Recently, in a discussion with someone at church, we were talking about migraine triggers. I have numerous seasonal allergies and recently discovered that I have a plethora of food intolerances as well. I’ve always known that I was lactose intolerant but since having my youngest? Things have changed. But how do you tell the difference between food allergies and food intolerance? There are plenty of similarities but also several key differences.
There are thousands to millions of people who believe that they have food allergies when in fact, they actually just have body intolerance to certain types of food.
So how do you know when you have a food allergy rather than just intolerance to food?
The Key Difference Between Food Allergy and Food Intolerance
The answer lies in your body’s immunological response. When your body thinks that a foreign invader is present, it will produce antibodies which release chemicals such as histamines to combat them.
If you were allergic to a particular food like shellfish, peanuts or milk, an allergic reaction would manifest itself via hives, swelling, and redness, breathing difficulties, runny nose and more.
For the most part, food intolerance does not trigger any immunological response but rather a simple reaction in the gastrointestinal tract.
Food intolerance and food allergies are similar in that they both can cause digestive issues along with other symptoms such as headaches, foggy mental clarity and even low energy levels. For me, I have some food triggered migraines.
However, the difference lies in other symptoms that occur in food allergy sufferers over people who are food intolerant. The allergy sufferers may have the telltale hives, rash, swelling and even wheezing.
Another disparity is the fact food allergy sufferers could slip into anaphylactic shock if their reactions were severe enough.
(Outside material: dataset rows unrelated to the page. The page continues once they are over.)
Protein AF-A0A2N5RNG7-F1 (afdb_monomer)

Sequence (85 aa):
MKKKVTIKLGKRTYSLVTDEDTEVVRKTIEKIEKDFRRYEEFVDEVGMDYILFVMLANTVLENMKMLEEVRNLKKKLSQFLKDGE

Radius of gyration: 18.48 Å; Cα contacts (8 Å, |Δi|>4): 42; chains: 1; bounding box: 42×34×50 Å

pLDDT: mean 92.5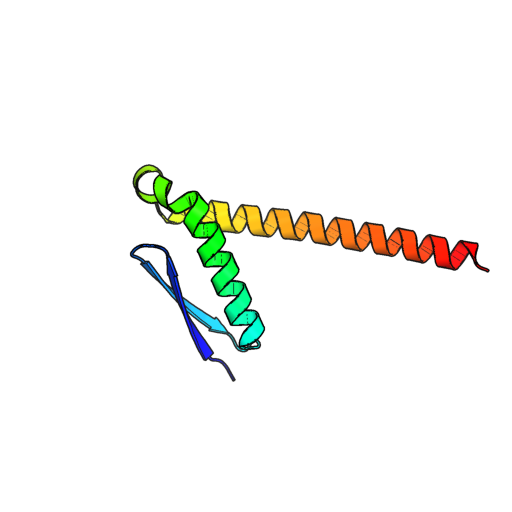8, std 7.08, range [52.16, 97.44]

Foldseek 3Di:
DWDWDWADQPPDIDIDIDPDDPVVVVVVSVVVNVLSVVCVVCCVPPNDVVSVVVVVVVVVVVVVVVVVVVVVVVVVVVVVVVVVD

Solvent-accessible surface area (backbone atoms only — not comparable to full-atom values): 5014 Å² total; per-residue (Å²): 113,78,43,82,44,78,47,70,58,89,95,44,79,46,79,48,78,46,61,69,56,69,67,60,51,50,55,50,48,54,48,53,49,56,57,44,65,79,48,53,88,47,34,87,78,67,35,62,68,52,53,54,48,50,54,49,52,52,52,53,53,50,52,53,51,52,51,50,51,52,52,51,51,51,51,53,52,56,49,56,62,60,77,72,111

Nearest PDB structures (foldseek):
  2mmv-assembly1_B  TM=7.332E-01  e=3.157E-02  Geobacillus stearothermophilus
  3vr4-assembly1_G  TM=3.329E-01  e=5.088E+00  Enterococcus hirae
  5knb-assembly1_G  TM=3.208E-01  e=7.561E+00  Enterococcus hirae ATCC 9790
  8dgf-assembly1_C  TM=2.383E-01  e=5.806E+00  Escherichia coli

Secondary structure (DSSP, 8-state):
--EEEEEEETTEEEEEEE-S-HHHHHHHHHHHHHHHHTTGGGHHHH-HHHHHHHHHHHHHHHHHHHHHHHHHHHHHHHHHHHTT-

Mean predicted aligned error: 5.01 Å

Structure (mmCIF, N/CA/C/O backbone):
data_AF-A0A2N5RNG7-F1
#
_entry.id   AF-A0A2N5RNG7-F1
#
loop_
_atom_site.group_PDB
_atom_site.id
_atom_site.type_symbol
_atom_site.label_atom_id
_atom_site.label_alt_id
_atom_site.label_comp_id
_atom_site.label_asym_id
_atom_site.label_entity_id
_atom_site.label_seq_id
_atom_site.pdbx_PDB_ins_code
_atom_site.Cartn_x
_atom_site.Cartn_y
_atom_site.Cartn_z
_atom_site.occupancy
_atom_site.B_iso_or_equiv
_atom_site.auth_seq_id
_atom_site.auth_comp_id
_atom_site.auth_asym_id
_atom_site.auth_atom_id
_atom_site.pdbx_PDB_model_num
ATOM 1 N N . MET A 1 1 ? 7.087 -21.217 4.571 1.00 79.50 1 MET A N 1
ATOM 2 C CA . MET A 1 1 ? 6.098 -21.582 5.617 1.00 79.50 1 MET A CA 1
ATOM 3 C C . MET A 1 1 ? 5.130 -20.421 5.754 1.00 79.50 1 MET A C 1
ATOM 5 O O . MET A 1 1 ? 5.600 -19.293 5.835 1.00 79.50 1 MET A O 1
ATOM 9 N N . LYS A 1 2 ? 3.814 -20.667 5.741 1.00 87.19 2 LYS A N 1
ATOM 10 C CA . LYS A 1 2 ? 2.820 -19.593 5.887 1.00 87.19 2 LYS A CA 1
ATOM 11 C C . LYS A 1 2 ? 2.896 -19.002 7.295 1.00 87.19 2 LYS A C 1
ATOM 13 O O . LYS A 1 2 ? 2.895 -19.746 8.273 1.00 87.19 2 LYS A O 1
ATOM 18 N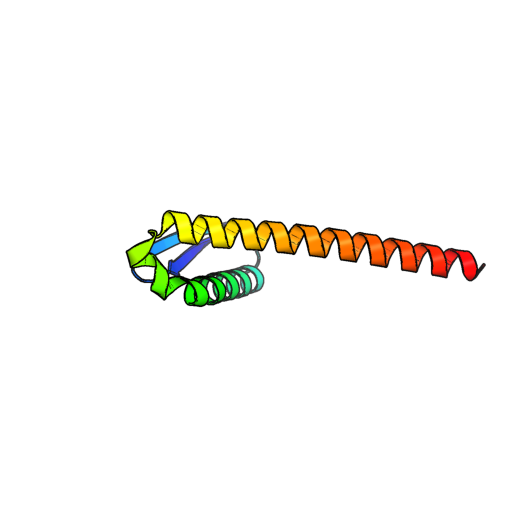 N . LYS A 1 3 ? 2.946 -17.679 7.391 1.00 88.50 3 LYS A N 1
ATOM 19 C CA . LYS A 1 3 ? 2.949 -16.907 8.635 1.00 88.50 3 LYS A CA 1
ATOM 20 C C . LYS A 1 3 ? 1.752 -15.967 8.670 1.00 88.50 3 LYS A C 1
ATOM 22 O O . LYS A 1 3 ? 1.323 -15.447 7.641 1.00 88.50 3 LYS A O 1
ATOM 27 N N . LYS A 1 4 ? 1.205 -15.770 9.870 1.00 92.31 4 LYS A N 1
ATOM 28 C CA . LYS A 1 4 ? 0.154 -14.786 10.133 1.00 92.31 4 LYS A CA 1
ATOM 29 C C . LYS A 1 4 ? 0.806 -13.458 10.500 1.00 92.31 4 LYS A C 1
ATOM 31 O O . LYS A 1 4 ? 1.700 -13.417 11.339 1.00 92.31 4 LYS A O 1
ATOM 36 N N . VAL A 1 5 ? 0.344 -12.395 9.870 1.00 92.25 5 VAL A N 1
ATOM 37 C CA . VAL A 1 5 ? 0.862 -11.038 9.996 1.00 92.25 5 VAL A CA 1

With food intolerance, the food culprit eventually leaves the body and you are back to normal.
Now there are a few health conditions like celiac disease which is sometimes called a type of food allergy when it fact it relates to food intolerance. Celiac sufferers have problems with the proteins found in wheat, barley and rye.
If it were an allergic reaction, the body would produce histamines to combat the proteins but it does not. Therefore, the disease is grouped with food intolerance.
One way to distinguish between the symptoms of food allergy and food intolerance is to look for the cause of the symptoms.
Food symptoms can have different causes including:
food poisoning, a histamine toxicity, being lactose intolerant, reacting to food additives, reacting to sulfites, having a gluten intolerance, and also psychological triggers.
Other medical causes can also be having an ulcer or cancers of the GI tract.
Sometimes food manufacturers add products to enhance taste, color or to protect against microorganisms.
These substances that are added are compounds that may cause an adverse reaction in some individuals. A common substance in this category is MSG, and sulfites, and food coloring.
Sulfites can actually occur naturally in certain food items or they can be added to prevent mold growth or to hold crispness longer. Individuals with asthma may inhale the gas that sulfites give off and then have an asthma attack.
Food additives can also cause headaches, facial pressure, chest pain, and also feelings of detachment in some individuals, flushing or a feeling of warmth. These are adverse reactions to the substances added to the food and not an allergic reaction to the food itself.
Food intolerance is treated by dietary avoidance. Once a patient and their doctor have identified the food to which the patient is sensitive, the food must be removed completely from their diet.
True food allergies are those reactions that occur as a result of the immune system response to a specific food or food protein when that item is ingested.
Any food item can cause an allergic reaction within the immune system. Approximately 12 million Americans have food allergies. Up to 8% of children have food allergies and approximately 2% of adults have food allergies.
So what is that key difference between food allergies and food intolerance?
Your body’s immune system.
True food allergies will trigger a response from your body’s immune system. And while you may have some sort of reaction with a food intolerance? It’s not a direct response to the food but could be a response to a substance that was added to the food.
Talk with your doctor if you suspect a food intolerance or food allergy. Be prepared to make some dietary changes. But, rest assured, it’s all for the best.